With the general recommendations provided, let us dig into the three scenarios you are likely to have with AUfJ.

Scenario 1: automatically deploy and patch a title for a group or list of devices

Imagine you have a specific title, for example Google Chrome, that you wish to be installed automatically on a group of devices and kept up to date. 

For this, we suggest using a single policy, scoped to the group (or list) of devices you wish to apply things to. We recommend a frequency of Once every week, and a trigger of Recurring check-in as per the above general recommendations.

Automatic deployment and patching policy example

Scenario 2: you wish to make a title available via Self Service, but also ensure it is patched

You have a specific title, for example Mozilla’s Firefox, that you wish to provide via Self Service to your users – but once installed you need it kept up to date.

For this, we suggest using two policies and a smart group:

  • The smart group should pick up the devices that have Firefox installed. 
  • The Self Service policy should be configured to target the group (or list) of devices you wish to offer the title to via Self Service, and be configured without a trigger (other then Self Service). We suggest a frequency of Ongoing.
  • The last policy will be what is used to patch the installation; we suggest using the same policy as outlined in scenario one above but, instead of targeting devices, you would target the smart group created above.
Smart Group example
Self Service policy example – General
Self Service policy example – Scope
Patching policy example – General
Patching policy example – Scope

Tip: if you want a software title to be in Self Service for some devices, and automatically installed for others, you can combine the patching policy for the Self Service devices and the policy from scenario one to cover both areas.

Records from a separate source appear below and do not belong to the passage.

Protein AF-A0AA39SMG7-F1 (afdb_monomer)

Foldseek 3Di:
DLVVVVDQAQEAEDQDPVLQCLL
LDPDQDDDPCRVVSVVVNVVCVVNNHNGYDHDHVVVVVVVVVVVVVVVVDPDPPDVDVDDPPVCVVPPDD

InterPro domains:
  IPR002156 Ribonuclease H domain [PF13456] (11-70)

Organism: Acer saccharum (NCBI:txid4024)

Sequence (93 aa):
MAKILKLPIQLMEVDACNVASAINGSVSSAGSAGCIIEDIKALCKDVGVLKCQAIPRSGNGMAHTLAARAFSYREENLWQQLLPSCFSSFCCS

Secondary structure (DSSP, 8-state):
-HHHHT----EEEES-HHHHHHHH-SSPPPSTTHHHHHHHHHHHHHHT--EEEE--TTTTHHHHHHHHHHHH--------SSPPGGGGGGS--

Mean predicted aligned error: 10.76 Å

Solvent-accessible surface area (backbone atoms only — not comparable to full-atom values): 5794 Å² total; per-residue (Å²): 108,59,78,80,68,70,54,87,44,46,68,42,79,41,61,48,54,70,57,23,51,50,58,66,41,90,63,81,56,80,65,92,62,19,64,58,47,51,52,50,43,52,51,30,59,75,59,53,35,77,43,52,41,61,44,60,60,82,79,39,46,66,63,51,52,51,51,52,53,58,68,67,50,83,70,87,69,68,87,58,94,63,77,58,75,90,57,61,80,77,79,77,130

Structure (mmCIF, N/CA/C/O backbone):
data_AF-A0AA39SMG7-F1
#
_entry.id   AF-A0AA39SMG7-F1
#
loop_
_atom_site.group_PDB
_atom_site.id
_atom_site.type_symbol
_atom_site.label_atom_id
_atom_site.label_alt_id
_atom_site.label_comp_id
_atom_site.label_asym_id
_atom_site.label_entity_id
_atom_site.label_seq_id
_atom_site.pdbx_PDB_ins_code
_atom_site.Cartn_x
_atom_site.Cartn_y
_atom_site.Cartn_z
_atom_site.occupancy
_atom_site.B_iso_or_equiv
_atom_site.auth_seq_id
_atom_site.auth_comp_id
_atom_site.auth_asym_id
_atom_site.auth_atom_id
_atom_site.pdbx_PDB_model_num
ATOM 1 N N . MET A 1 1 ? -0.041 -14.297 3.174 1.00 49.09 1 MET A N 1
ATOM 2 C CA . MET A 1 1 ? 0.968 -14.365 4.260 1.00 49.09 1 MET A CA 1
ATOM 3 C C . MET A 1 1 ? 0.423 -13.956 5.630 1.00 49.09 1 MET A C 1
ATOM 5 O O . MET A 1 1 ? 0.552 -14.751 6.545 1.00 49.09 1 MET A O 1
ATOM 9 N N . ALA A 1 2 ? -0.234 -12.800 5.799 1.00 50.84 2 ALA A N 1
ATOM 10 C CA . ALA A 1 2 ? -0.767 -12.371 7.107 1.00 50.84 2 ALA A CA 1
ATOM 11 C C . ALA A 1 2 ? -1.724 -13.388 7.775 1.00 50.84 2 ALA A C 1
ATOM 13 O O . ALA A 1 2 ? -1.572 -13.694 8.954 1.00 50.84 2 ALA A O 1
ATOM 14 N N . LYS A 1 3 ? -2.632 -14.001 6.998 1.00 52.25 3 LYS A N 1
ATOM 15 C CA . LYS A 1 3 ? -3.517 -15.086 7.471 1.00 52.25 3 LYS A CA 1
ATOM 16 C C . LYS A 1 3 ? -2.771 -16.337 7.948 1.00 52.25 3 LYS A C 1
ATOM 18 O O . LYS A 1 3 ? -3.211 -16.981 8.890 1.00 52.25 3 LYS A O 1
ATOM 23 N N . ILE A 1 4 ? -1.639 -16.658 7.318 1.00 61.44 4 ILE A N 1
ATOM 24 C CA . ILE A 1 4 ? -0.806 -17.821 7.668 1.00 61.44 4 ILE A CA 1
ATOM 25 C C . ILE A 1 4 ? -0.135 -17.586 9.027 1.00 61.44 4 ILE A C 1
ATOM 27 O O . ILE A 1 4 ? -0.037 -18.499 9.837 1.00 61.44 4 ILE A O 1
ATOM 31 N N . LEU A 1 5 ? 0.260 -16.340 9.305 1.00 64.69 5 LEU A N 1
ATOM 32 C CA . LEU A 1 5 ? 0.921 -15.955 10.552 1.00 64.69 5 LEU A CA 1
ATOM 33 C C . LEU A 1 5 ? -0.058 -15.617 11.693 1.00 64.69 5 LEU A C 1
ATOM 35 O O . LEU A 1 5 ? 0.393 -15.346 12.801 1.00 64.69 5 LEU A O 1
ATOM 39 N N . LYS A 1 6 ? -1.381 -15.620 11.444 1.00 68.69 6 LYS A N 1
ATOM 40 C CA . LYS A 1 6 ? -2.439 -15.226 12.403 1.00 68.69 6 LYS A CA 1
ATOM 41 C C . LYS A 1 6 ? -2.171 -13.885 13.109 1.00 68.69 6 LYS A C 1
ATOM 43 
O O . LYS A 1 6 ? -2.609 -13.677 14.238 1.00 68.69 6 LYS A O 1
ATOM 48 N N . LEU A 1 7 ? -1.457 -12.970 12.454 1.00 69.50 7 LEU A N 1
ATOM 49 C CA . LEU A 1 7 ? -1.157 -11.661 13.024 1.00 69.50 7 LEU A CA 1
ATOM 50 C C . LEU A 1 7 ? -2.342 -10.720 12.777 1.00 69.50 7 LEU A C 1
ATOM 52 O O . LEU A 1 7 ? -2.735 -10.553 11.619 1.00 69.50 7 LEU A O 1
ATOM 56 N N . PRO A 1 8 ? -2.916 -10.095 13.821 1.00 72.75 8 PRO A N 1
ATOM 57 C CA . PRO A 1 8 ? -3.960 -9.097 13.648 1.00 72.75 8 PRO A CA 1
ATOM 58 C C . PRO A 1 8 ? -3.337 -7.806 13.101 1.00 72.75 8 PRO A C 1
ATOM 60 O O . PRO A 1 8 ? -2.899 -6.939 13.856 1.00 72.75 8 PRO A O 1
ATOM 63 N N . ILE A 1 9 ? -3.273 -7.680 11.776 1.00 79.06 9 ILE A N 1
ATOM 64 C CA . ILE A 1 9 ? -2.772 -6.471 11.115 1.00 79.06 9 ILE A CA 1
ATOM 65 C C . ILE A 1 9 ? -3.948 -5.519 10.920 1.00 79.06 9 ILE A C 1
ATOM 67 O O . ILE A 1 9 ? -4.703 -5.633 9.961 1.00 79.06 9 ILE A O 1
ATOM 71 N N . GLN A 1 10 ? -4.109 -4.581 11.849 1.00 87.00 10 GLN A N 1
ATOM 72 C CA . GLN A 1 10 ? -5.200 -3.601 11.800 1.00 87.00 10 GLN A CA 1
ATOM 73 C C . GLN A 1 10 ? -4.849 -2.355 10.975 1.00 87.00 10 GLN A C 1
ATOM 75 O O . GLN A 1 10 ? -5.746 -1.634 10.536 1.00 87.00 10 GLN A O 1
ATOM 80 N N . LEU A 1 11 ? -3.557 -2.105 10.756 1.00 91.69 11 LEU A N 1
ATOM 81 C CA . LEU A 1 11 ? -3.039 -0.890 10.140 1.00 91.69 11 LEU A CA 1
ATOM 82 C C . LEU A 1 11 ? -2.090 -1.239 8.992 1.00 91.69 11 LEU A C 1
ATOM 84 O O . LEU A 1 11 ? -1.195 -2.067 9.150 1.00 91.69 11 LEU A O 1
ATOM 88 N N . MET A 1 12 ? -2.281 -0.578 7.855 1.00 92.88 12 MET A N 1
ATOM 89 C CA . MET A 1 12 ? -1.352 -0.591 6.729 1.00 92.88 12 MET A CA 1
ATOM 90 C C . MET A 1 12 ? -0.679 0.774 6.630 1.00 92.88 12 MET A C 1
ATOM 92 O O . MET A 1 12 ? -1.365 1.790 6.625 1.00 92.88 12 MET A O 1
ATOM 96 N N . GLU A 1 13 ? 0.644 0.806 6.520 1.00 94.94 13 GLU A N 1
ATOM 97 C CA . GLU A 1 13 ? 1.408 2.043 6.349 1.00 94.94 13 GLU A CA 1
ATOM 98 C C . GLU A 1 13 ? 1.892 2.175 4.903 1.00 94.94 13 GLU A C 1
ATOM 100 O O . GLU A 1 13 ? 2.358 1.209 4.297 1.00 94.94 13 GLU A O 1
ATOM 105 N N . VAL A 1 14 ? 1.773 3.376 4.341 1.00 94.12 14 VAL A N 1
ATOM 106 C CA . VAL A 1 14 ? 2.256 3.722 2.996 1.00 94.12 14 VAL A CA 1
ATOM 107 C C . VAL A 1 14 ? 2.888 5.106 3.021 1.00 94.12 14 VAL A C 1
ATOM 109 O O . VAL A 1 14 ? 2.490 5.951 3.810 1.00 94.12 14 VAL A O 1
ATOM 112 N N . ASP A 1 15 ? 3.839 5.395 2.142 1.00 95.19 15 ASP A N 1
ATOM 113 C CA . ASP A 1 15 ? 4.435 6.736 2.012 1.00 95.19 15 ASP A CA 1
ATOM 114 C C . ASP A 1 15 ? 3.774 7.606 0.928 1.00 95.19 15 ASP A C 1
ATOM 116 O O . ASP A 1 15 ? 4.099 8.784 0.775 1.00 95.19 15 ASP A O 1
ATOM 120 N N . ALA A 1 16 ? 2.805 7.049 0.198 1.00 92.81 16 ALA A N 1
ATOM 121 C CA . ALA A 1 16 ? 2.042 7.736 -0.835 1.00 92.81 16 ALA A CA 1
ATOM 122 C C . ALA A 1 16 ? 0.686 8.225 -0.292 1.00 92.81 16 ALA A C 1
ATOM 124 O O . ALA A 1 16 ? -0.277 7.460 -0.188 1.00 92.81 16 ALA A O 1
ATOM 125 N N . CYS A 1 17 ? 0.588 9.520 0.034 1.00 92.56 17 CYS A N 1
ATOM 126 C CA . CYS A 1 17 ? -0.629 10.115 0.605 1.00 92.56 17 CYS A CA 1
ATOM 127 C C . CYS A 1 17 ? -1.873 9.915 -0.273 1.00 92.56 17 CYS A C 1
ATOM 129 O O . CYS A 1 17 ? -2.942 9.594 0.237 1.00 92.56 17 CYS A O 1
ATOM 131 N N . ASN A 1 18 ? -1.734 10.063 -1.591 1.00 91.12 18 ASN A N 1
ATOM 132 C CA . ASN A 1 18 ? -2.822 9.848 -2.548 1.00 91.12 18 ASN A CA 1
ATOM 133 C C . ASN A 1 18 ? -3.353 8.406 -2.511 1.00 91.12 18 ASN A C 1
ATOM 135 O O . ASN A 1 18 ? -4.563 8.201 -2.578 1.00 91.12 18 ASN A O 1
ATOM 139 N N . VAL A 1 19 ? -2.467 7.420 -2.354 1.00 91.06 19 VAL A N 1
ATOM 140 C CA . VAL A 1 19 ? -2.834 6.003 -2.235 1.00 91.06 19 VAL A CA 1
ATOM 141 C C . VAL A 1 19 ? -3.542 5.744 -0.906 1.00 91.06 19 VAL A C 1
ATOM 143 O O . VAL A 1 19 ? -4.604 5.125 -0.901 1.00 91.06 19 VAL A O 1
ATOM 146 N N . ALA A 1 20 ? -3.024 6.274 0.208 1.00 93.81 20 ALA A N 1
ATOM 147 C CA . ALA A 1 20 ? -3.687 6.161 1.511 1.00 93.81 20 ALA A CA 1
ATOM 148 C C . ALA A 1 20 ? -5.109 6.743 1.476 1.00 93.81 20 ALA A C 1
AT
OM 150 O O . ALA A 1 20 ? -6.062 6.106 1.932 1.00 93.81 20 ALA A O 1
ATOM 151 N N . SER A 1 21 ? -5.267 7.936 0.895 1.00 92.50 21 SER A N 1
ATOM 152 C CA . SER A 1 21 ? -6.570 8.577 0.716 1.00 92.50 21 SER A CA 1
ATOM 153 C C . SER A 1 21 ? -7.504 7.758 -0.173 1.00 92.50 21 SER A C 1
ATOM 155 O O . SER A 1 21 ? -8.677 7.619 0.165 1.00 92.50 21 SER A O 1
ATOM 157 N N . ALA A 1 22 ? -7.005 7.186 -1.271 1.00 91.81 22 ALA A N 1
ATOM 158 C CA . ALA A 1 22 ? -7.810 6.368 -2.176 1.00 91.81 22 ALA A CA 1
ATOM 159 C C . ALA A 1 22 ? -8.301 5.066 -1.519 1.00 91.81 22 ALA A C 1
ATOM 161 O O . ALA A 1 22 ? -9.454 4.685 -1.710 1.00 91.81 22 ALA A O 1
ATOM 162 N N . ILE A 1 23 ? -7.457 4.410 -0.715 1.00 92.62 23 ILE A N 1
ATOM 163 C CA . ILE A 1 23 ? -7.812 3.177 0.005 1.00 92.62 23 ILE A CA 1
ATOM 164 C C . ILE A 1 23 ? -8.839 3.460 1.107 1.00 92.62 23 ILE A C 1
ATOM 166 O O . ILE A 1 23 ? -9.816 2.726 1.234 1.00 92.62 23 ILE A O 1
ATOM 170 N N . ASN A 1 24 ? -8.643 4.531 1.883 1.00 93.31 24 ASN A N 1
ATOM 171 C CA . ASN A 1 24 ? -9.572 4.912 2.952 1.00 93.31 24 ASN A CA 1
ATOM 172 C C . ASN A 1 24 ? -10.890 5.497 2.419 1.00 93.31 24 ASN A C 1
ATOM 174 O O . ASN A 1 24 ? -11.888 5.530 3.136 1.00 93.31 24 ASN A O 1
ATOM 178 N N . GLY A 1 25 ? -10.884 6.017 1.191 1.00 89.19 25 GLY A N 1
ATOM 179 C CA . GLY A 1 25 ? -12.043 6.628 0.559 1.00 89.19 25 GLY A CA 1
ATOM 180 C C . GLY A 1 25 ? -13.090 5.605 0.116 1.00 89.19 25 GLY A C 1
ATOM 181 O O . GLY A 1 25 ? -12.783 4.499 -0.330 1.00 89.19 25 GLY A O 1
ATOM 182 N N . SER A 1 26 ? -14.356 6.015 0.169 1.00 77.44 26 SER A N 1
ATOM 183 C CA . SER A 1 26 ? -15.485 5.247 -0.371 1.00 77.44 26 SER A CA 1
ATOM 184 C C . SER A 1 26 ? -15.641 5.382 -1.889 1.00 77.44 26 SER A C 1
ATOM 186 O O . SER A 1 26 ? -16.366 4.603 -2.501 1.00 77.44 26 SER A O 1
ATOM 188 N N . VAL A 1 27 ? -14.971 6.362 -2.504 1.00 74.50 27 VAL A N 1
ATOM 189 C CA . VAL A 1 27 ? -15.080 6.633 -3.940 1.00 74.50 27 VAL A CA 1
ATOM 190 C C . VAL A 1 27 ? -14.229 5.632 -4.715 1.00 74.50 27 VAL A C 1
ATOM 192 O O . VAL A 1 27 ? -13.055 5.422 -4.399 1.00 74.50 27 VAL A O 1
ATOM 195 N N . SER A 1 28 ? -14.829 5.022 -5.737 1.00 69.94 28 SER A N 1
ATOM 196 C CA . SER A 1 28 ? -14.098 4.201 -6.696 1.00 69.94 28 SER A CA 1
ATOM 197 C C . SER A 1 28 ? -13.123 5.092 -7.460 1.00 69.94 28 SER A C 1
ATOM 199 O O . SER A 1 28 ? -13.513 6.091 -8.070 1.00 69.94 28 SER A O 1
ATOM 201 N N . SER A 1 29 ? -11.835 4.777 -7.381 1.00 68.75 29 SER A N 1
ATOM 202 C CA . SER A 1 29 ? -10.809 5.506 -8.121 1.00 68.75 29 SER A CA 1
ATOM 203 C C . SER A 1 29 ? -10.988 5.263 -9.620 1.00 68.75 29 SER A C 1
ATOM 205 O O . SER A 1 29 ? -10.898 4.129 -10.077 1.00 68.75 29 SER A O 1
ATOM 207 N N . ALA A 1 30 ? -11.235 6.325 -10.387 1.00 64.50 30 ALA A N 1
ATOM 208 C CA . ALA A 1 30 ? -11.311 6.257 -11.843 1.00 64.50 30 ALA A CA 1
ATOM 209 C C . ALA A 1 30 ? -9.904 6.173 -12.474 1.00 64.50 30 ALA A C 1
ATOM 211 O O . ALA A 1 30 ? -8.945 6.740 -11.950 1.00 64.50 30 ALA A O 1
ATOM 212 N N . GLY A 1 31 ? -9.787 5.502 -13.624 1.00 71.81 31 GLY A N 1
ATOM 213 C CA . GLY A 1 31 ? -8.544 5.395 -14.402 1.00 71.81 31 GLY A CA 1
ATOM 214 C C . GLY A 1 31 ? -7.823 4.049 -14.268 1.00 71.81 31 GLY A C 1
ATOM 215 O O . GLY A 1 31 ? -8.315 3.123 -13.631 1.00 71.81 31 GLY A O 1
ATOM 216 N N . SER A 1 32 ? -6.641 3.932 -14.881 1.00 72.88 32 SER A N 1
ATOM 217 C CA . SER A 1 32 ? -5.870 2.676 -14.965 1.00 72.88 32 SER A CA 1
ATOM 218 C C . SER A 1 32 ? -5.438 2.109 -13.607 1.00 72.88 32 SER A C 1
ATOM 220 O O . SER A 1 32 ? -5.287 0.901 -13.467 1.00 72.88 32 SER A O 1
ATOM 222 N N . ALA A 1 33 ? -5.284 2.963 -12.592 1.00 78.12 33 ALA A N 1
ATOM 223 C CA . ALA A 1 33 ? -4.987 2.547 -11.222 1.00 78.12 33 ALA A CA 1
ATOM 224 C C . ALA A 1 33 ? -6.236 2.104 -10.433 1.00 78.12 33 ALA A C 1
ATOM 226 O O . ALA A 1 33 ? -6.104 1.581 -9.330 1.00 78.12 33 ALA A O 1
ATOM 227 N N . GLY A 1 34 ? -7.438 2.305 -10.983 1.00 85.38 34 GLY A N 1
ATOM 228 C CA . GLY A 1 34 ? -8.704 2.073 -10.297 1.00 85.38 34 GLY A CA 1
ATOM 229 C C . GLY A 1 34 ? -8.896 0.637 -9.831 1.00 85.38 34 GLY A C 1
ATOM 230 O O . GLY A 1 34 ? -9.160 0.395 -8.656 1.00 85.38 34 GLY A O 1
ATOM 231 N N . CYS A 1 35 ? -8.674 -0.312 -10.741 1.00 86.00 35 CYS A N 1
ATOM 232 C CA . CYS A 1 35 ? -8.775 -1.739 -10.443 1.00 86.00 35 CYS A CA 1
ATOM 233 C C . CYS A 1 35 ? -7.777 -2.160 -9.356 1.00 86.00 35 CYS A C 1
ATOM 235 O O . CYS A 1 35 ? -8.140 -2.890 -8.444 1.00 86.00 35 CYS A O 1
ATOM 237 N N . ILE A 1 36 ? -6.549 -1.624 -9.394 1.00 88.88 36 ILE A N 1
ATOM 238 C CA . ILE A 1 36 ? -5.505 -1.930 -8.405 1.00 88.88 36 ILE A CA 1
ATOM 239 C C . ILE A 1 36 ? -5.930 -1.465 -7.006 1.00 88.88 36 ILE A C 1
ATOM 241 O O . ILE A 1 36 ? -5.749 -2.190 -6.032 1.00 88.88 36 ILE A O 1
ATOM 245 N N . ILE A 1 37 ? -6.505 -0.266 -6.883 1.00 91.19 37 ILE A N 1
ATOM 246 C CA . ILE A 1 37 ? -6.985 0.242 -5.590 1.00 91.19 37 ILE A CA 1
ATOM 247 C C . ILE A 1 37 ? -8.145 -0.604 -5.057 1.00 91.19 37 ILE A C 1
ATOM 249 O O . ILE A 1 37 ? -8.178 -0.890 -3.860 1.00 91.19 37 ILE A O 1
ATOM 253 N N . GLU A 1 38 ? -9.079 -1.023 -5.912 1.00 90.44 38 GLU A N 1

Combined patching and automatic deployment policy example – General
Combined patching and automatic deployment policy example – Scope

Scenario 3: you wish to only patch the title if found, not to offer it in Self Service or automatic installation

This one is a little unusual but might be something you see. If you do not wish to offer a title via Self Service, nor do you wish for it to be installed automatically – but a user has it installed, then you need to patch it.

For this one, we recommend a smart group and a patching policy as per scenario two:

  • The smart group should pick up the devices that have Firefox installed. 
  • The last policy will target the smart group created above.
Patching only policy example – General
Patching only policy example – Scope

Summary

We have covered some general recommendations, as well as three specific scenarios and the workflows we would suggest to achieve them. These workflows will work with AUfJ and should work for your own jamJAR solution (depending on how you have it configured). 

However you go about it, please keep your devices patched and protected.